Kesenian Wacinwa, Perpaduan Budaya China-Jawa di Dalam Masyarakat Nusantara

Share on facebook
Share on twitter
Share on whatsapp
Share on telegram
Share on linkedin
kesenian Wacinwa, Pertunjukan wayang china
Pertunjukan Wacinwa pada Pekan Budaya Tiong-hoa Yogyakarta (PBTY) /Foto: radarjogja.jawapos.com

SANTRI KERTONYONO – Perjalanan sejarah Wayang China-Jawa atau Wacinwa berawal dari akulturasi dua budaya yang berbeda. Kesenian Wacinwa mulai populer pada tahun 1920-an.  Seorang seniman peranakan China bernama Gan Thwan Sing yang mempopulerkannya.

Meski hasil akulturasi budaya Jawa, Wacinwa lebih kerap mengangkat cerita legenda klasik Tiongkok. Pada kisaran tahun 1925 – 1960 M, Wacinwa dimainkan secara massif dan selalu tampil dalam pertunjukan seni pedalangan.

“Kini, Wacinwa tidak lagi dimainkan, dan telah berubah menjadi koleksi bersejarah.,” ungkap Setyawan Sahli Kepala Museum Sonobudoyo dilansir dari artikel Akulturasi Budaya China dalam Wayang Cina-Jawa di Yogyakarta. “Koleksi pertama Wacinwa tersimpan di Art Gallery, Universitas Yale Amerika Serikat. Sedangkan koleksi kedua tersimpan di Museum Sonobudoyo Yogyakarta,” tambahnya.

Dalam masyarakat Yogyakarta, seni pertunjukan wayang kulit Cina-Jawa dikenal dengan sebuatn wayang thithi. Kata thithi  merujuk pada suara alat musik yang terbuat kayu berlubang, di mana saat  dipukul memperdengarkan suara thek…thek…thek…thek. Pada telinga orang Jawa, suara tersebut lebih terdengar gemerincing thi…thi…thi…thi.

Sebagai seniman, Gan Thwang Sing juga menulis lakon cerita wayangnya sendiri. Buku-buku lakon tersebut ia tulis dalam bahasa aksara Jawa. Kendati demikian sumbernya berasal dari cerita China kuno. Salah satu lakon yang pernah dimainkan adalah Thig Jing Nga Ha Ping She: Rabenipun raja Thig Jing atau pernikahan Raja Thig Jing.

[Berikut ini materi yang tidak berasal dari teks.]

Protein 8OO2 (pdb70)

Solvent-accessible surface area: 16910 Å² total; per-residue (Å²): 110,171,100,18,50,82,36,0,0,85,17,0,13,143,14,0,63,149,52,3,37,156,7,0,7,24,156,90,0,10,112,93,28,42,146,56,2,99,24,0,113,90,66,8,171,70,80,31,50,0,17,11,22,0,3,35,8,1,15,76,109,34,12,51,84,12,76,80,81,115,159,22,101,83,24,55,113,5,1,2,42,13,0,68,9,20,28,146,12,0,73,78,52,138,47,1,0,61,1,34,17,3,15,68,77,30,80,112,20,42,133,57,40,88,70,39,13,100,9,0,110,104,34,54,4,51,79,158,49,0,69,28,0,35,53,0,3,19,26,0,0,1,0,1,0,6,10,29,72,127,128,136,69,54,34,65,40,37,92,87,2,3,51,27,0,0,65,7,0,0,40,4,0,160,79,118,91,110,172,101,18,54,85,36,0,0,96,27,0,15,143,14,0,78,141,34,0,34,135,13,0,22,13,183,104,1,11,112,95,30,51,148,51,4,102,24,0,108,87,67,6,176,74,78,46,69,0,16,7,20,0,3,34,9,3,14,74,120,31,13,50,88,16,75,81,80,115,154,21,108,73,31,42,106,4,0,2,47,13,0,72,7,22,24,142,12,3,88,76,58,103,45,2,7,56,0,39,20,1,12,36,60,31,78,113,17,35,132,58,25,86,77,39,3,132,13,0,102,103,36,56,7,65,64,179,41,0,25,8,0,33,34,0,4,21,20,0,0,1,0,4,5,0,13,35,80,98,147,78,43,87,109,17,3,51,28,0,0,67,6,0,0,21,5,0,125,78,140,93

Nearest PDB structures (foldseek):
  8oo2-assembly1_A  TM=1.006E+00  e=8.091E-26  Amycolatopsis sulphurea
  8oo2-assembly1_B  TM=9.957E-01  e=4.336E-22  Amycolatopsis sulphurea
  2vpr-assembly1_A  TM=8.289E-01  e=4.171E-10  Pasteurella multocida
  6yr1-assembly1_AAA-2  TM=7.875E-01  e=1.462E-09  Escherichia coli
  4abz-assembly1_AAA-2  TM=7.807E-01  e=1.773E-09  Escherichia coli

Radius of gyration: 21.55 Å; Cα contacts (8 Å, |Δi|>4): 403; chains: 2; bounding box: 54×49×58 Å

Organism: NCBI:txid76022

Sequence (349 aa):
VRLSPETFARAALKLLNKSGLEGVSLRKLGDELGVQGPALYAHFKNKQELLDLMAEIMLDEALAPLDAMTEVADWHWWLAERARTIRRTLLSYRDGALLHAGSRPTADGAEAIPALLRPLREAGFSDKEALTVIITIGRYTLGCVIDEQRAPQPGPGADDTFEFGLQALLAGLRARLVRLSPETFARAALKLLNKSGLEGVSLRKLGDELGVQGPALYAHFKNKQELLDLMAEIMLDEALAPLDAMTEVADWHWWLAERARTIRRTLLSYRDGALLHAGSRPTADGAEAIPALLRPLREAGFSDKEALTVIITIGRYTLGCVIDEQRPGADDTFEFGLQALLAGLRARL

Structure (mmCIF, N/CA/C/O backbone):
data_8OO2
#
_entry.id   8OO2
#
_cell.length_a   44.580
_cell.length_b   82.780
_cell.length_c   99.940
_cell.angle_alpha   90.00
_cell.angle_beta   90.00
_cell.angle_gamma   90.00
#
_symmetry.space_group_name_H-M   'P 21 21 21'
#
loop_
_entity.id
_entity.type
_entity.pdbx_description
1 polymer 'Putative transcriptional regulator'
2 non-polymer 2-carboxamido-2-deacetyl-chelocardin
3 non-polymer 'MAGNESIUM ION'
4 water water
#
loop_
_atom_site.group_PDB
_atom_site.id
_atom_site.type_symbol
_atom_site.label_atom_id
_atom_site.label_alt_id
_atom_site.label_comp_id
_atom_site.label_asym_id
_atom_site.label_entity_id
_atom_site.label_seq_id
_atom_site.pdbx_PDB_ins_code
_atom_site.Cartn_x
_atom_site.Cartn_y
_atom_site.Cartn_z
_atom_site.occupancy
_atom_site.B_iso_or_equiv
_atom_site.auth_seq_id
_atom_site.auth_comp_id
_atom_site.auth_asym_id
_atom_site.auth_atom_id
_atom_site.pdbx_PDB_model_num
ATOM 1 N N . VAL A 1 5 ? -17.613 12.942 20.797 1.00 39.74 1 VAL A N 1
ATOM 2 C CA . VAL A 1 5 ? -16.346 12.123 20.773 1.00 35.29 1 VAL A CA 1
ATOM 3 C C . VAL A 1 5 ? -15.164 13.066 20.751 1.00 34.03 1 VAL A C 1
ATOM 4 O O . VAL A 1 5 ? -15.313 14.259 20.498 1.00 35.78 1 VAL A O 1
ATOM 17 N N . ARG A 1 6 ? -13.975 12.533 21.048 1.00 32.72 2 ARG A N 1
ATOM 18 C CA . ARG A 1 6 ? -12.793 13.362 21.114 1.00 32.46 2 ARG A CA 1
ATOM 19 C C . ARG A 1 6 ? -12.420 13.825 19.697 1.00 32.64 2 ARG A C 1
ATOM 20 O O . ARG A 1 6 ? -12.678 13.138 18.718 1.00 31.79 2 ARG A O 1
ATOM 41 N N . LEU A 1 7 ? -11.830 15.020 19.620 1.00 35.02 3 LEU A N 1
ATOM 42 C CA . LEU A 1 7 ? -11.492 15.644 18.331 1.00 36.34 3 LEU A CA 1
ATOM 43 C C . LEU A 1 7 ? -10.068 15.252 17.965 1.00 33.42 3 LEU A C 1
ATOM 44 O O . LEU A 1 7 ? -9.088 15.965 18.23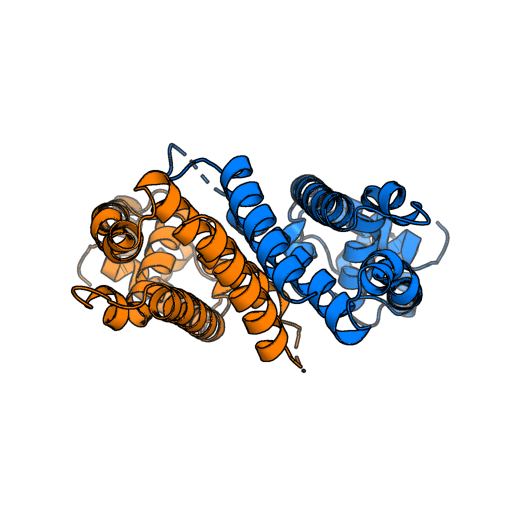1 1.00 35.04 3 LEU A O 1
ATOM 60 N N . SER A 1 8 ? -9.951 14.069 17.357 1.00 31.66 4 SER A N 1
ATOM 61 C CA . SER A 1 8 ? -8.658 13.585 16.875 1.00 34.17 4 SER A CA 1
ATOM 62 C C . SER A 1 8 ? -8.871 12.904 15.510 1.00 32.25 4 SER A C 1
ATOM 63 O O . SER A 1 8 ? -9.919 12.322 15.285 1.00 29.94 4 SER A O 1
ATOM 71 N N . PRO A 1 9 ? -7.854 12.960 14.654 1.00 30.75 5 PRO A N 1
ATOM 72 C CA . PRO A 1 9 ? -8.033 12.341 13.322 1.00 28.49 5 PRO A CA 1
ATOM 73 C C . PRO A 1 9 ? -8.321 10.864 13.370 1.00 26.30 5 PRO A C 1
ATOM 74 O O . PRO A 1 9 ? -9.116 10.375 12.563 1.00 27.13 5 PRO A O 1
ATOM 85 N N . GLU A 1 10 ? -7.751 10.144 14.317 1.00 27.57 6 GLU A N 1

Mulai nama tokoh yang diperankan, hingga negara serta kerajaan ditulis sesuai nama aslinya. Sementara sebagian besar istilah kepangkatan, jabatan dan gelar mengambil istilah Jawa. Di antaranya sebutan narendra, pangeran, patih, adipate, bupati, dan tumenggung.

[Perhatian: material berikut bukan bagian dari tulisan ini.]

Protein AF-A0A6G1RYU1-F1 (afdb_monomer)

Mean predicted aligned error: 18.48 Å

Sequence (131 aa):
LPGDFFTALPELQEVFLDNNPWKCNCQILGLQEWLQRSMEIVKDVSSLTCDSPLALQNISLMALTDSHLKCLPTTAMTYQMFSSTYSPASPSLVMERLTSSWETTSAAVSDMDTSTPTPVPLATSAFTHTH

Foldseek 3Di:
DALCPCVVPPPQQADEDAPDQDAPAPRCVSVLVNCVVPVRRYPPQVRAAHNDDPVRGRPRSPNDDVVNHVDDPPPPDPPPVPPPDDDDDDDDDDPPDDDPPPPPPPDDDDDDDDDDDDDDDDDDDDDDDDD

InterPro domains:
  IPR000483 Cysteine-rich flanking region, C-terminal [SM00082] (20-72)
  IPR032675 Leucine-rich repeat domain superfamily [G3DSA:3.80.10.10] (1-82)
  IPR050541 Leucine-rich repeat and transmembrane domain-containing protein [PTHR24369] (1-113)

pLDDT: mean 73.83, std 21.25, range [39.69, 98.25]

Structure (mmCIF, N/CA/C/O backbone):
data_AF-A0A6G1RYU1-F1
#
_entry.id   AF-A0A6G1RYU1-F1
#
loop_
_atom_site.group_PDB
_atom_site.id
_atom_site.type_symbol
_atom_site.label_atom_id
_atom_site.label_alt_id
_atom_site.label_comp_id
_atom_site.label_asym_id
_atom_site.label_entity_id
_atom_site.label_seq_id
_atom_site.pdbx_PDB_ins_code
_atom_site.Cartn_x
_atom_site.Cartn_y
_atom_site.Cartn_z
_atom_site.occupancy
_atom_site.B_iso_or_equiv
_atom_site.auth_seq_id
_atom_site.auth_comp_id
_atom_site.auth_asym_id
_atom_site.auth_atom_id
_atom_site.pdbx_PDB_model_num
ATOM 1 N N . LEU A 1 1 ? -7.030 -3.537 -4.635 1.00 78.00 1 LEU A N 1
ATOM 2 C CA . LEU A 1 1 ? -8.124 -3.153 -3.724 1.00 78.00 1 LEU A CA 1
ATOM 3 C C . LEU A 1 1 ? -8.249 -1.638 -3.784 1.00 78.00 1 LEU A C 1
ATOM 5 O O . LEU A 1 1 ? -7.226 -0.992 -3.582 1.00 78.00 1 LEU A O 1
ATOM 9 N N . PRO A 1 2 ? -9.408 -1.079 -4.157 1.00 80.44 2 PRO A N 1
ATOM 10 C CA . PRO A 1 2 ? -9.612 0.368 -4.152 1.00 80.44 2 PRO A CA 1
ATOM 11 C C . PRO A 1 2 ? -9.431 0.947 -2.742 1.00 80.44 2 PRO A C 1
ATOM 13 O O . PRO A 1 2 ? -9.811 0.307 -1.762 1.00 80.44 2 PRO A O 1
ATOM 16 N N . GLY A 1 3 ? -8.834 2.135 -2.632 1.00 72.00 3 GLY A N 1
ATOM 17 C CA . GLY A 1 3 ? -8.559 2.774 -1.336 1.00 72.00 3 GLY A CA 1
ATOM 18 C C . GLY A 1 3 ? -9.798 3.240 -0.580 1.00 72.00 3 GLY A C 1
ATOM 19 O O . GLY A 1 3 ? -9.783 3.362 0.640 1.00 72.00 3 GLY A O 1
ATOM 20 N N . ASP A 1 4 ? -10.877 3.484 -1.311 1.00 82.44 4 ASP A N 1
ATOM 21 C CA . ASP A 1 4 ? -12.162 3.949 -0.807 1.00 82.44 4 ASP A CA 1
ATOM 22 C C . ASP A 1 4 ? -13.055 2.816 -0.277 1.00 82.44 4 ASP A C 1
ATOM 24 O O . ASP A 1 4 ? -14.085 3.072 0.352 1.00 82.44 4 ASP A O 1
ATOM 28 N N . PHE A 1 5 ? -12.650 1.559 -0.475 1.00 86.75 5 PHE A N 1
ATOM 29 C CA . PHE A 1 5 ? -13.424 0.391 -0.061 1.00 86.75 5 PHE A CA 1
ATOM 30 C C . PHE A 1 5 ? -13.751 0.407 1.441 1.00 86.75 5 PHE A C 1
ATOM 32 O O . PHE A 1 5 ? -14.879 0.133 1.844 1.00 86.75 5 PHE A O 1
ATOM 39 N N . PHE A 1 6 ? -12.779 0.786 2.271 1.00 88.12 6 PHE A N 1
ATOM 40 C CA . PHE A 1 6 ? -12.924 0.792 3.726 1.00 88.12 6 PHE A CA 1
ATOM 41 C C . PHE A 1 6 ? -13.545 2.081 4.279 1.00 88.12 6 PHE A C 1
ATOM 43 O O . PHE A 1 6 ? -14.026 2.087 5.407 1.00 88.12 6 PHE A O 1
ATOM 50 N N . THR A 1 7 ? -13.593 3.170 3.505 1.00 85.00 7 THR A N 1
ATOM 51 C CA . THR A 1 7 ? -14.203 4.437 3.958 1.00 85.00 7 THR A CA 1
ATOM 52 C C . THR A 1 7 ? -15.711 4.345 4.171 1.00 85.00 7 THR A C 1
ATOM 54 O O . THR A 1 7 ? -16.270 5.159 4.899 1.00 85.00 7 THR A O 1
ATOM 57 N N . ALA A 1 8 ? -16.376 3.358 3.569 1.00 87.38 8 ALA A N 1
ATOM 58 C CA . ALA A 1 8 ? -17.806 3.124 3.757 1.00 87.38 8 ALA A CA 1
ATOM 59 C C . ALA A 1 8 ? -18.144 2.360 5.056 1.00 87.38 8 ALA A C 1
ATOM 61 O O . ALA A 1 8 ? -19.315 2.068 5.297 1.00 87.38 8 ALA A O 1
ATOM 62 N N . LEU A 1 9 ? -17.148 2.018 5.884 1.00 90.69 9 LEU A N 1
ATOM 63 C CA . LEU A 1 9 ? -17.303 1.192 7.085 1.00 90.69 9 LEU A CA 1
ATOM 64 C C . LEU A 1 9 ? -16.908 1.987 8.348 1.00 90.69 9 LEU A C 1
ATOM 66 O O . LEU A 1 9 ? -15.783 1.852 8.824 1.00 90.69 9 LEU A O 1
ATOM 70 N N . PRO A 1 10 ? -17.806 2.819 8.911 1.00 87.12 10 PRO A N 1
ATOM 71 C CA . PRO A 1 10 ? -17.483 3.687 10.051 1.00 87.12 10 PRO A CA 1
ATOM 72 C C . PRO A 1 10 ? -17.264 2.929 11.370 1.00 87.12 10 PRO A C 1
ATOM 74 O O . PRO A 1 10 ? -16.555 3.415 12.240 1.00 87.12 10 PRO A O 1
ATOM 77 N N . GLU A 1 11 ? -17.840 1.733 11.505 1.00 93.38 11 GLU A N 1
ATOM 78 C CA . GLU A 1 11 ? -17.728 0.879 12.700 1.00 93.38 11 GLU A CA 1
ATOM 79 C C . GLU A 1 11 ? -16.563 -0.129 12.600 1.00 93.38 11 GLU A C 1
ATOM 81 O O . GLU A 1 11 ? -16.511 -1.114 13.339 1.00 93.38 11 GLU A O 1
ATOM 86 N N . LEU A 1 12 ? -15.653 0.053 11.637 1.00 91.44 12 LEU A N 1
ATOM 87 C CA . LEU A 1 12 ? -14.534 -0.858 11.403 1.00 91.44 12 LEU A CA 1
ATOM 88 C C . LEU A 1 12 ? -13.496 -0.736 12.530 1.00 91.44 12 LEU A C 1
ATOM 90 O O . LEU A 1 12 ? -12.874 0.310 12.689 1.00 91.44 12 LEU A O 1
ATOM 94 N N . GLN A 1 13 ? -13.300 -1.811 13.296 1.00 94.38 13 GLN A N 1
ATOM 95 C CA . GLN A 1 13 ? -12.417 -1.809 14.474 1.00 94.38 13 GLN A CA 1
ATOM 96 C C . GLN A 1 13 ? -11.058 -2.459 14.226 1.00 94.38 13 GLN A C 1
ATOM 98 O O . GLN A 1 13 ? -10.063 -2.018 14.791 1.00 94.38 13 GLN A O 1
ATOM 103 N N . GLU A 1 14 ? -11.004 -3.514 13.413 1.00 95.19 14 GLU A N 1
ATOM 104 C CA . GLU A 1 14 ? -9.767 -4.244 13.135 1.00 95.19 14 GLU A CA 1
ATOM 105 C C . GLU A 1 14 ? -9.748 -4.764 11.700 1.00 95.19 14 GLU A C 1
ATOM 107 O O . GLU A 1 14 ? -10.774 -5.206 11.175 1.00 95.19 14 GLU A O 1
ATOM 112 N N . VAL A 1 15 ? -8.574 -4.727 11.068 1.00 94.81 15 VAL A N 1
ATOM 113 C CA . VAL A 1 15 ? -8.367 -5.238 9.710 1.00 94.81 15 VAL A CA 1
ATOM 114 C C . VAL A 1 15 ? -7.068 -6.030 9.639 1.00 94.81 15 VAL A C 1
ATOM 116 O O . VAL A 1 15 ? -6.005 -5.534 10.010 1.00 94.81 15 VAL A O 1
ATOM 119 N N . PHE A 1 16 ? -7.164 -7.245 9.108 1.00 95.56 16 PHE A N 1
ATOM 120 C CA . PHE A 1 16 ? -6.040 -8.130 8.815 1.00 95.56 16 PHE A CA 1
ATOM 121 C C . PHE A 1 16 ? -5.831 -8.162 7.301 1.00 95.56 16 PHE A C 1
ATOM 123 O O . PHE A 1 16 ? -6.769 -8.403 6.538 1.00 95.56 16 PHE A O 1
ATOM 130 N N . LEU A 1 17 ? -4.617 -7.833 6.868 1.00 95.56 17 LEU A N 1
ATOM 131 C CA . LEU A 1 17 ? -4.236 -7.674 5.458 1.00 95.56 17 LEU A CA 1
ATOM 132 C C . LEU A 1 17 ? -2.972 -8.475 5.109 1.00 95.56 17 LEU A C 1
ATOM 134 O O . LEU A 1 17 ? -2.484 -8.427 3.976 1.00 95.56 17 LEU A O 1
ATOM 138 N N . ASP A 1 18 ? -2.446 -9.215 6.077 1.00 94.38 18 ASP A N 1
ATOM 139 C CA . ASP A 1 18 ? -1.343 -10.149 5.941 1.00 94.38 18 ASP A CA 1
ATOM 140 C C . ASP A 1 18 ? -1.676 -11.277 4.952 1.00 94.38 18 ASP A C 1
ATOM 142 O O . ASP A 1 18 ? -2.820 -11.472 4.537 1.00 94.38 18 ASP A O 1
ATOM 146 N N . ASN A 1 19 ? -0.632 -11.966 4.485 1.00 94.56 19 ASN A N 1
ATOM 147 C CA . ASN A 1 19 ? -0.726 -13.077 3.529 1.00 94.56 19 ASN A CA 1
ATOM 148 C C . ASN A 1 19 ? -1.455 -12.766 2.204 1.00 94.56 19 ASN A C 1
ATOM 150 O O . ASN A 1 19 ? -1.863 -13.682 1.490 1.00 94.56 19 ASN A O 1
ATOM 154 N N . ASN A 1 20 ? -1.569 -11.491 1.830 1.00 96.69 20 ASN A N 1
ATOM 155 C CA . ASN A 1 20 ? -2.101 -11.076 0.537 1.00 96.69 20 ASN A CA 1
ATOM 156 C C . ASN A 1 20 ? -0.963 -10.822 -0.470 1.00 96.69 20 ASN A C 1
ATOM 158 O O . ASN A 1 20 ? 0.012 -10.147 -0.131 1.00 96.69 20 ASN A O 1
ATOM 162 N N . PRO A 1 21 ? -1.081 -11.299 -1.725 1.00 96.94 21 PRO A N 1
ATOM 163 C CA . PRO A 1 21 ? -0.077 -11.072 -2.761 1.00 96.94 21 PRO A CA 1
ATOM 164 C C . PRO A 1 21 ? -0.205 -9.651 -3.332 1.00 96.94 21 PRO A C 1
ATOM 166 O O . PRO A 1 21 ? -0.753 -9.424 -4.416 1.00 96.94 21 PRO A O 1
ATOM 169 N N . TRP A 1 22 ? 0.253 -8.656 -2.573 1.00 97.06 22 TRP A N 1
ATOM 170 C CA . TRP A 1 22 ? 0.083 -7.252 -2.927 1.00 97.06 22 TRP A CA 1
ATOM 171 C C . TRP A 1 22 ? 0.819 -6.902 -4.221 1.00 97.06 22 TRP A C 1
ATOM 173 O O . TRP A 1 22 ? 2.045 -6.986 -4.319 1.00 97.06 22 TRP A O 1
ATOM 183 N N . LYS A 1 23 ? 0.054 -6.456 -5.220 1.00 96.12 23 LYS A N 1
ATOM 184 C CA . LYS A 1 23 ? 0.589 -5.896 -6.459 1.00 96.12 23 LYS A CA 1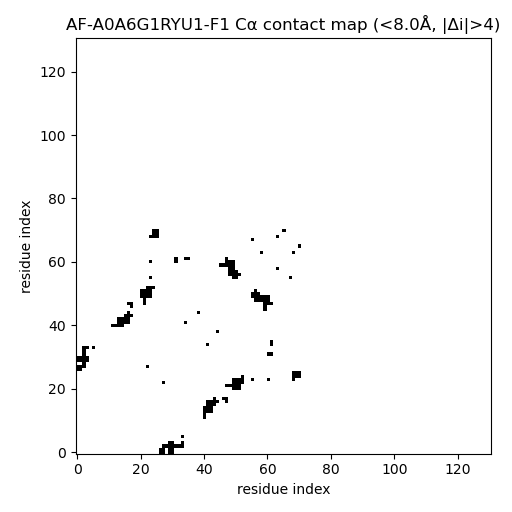
ATO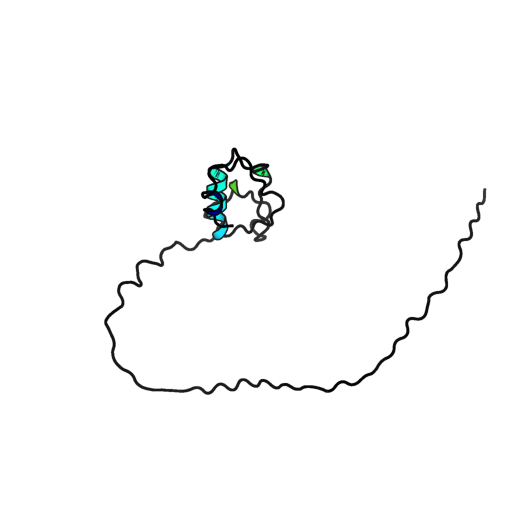M 185 C C . LYS A 1 23 ? 0.806 -4.396 -6.306 1.00 96.12 23 LYS A C 1
ATOM 187 O O . LYS A 1 23 ? -0.129 -3.606 -6.405 1.00 96.12 23 LYS A O 1
ATOM 192 N N . CYS A 1 24 ? 2.056 -4.007 -6.123 1.00 96.19 24 CYS A N 1
ATOM 193 C CA . CYS A 1 24 ? 2.495 -2.632 -5.969 1.00 96.19 24 CYS A CA 1
ATOM 194 C C . CYS A 1 24 ? 2.672 -1.961 -7.333 1.00 96.19 24 CYS A C 1
ATOM 196 O O . CYS A 1 24 ? 3.756 -1.886 -7.905 1.00 96.19 24 CYS A O 1
ATOM 198 N N . ASN A 1 25 ? 1.554 -1.506 -7.886 1.00 93.12 25 ASN A N 1
ATOM 199 C CA . ASN A 1 25 ? 1.489 -0.656 -9.069 1.00 93.12 25 ASN A CA 1
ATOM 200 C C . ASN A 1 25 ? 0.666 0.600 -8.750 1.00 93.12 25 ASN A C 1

Menurut Dwi Woro R. Mastuti dalam Wayang Cina di Jawa Sebagai Wujud Akulturasi Budaya dan Perekat Negara Kesatuan Republik Indonesia, buku lakon tersebut diawali dengan lokasi adegan. Kemudian berlanjut dengan nama-nama tokoh wayang, dan berakhir dengan uraian kisah.

Selama proses pagelaran, seluruh aspek yang digunakan tetap mempertahankan idiom-idiom pendalangan Jawa, yakni mulai janturan, suluk, maupun kandha.

Inti Pertunjukan Wayang Mirip Pedalangan Jawa

Proses pagelaran wayang Wacinwa sangat menyerupai tradisi yang biasanya dilakukan para dalang Jawa. Setiap pertunjukan akan diawali dengan membakar dupa pada anglo, lantas disusul dengan rapalan mantra yang di pimpin oleh dalang.

“Kemiripan prosesi dengan wayang Jawa ini memang sengaja dimunculkan oleh Gan Thwan Sing agar lebih berkesan dan menguatkan suasana sakral bagi penontonnya. Terlebih jika wayang China tersebut dipertunjukkan sesuai upacara religius di klenteng,” ungkap B. Soelarto dan S. Ilmi Albiladiyah dalam Wayang Cina-Jawa di Yogyakarta.

Begitu juga dengan perkakas yang dipakai selama pagelaran wayang China berlangsung. Juga serupa dengan wayang kulit Jawa, termasuk juga cara menggunakannya. Perbedaannya hanya terletak pada bentuk wayang. Gan Thwan Sing menciptakan wayang bercorak China lengkap dengan wajah, tata busana serta ragam hiasnya.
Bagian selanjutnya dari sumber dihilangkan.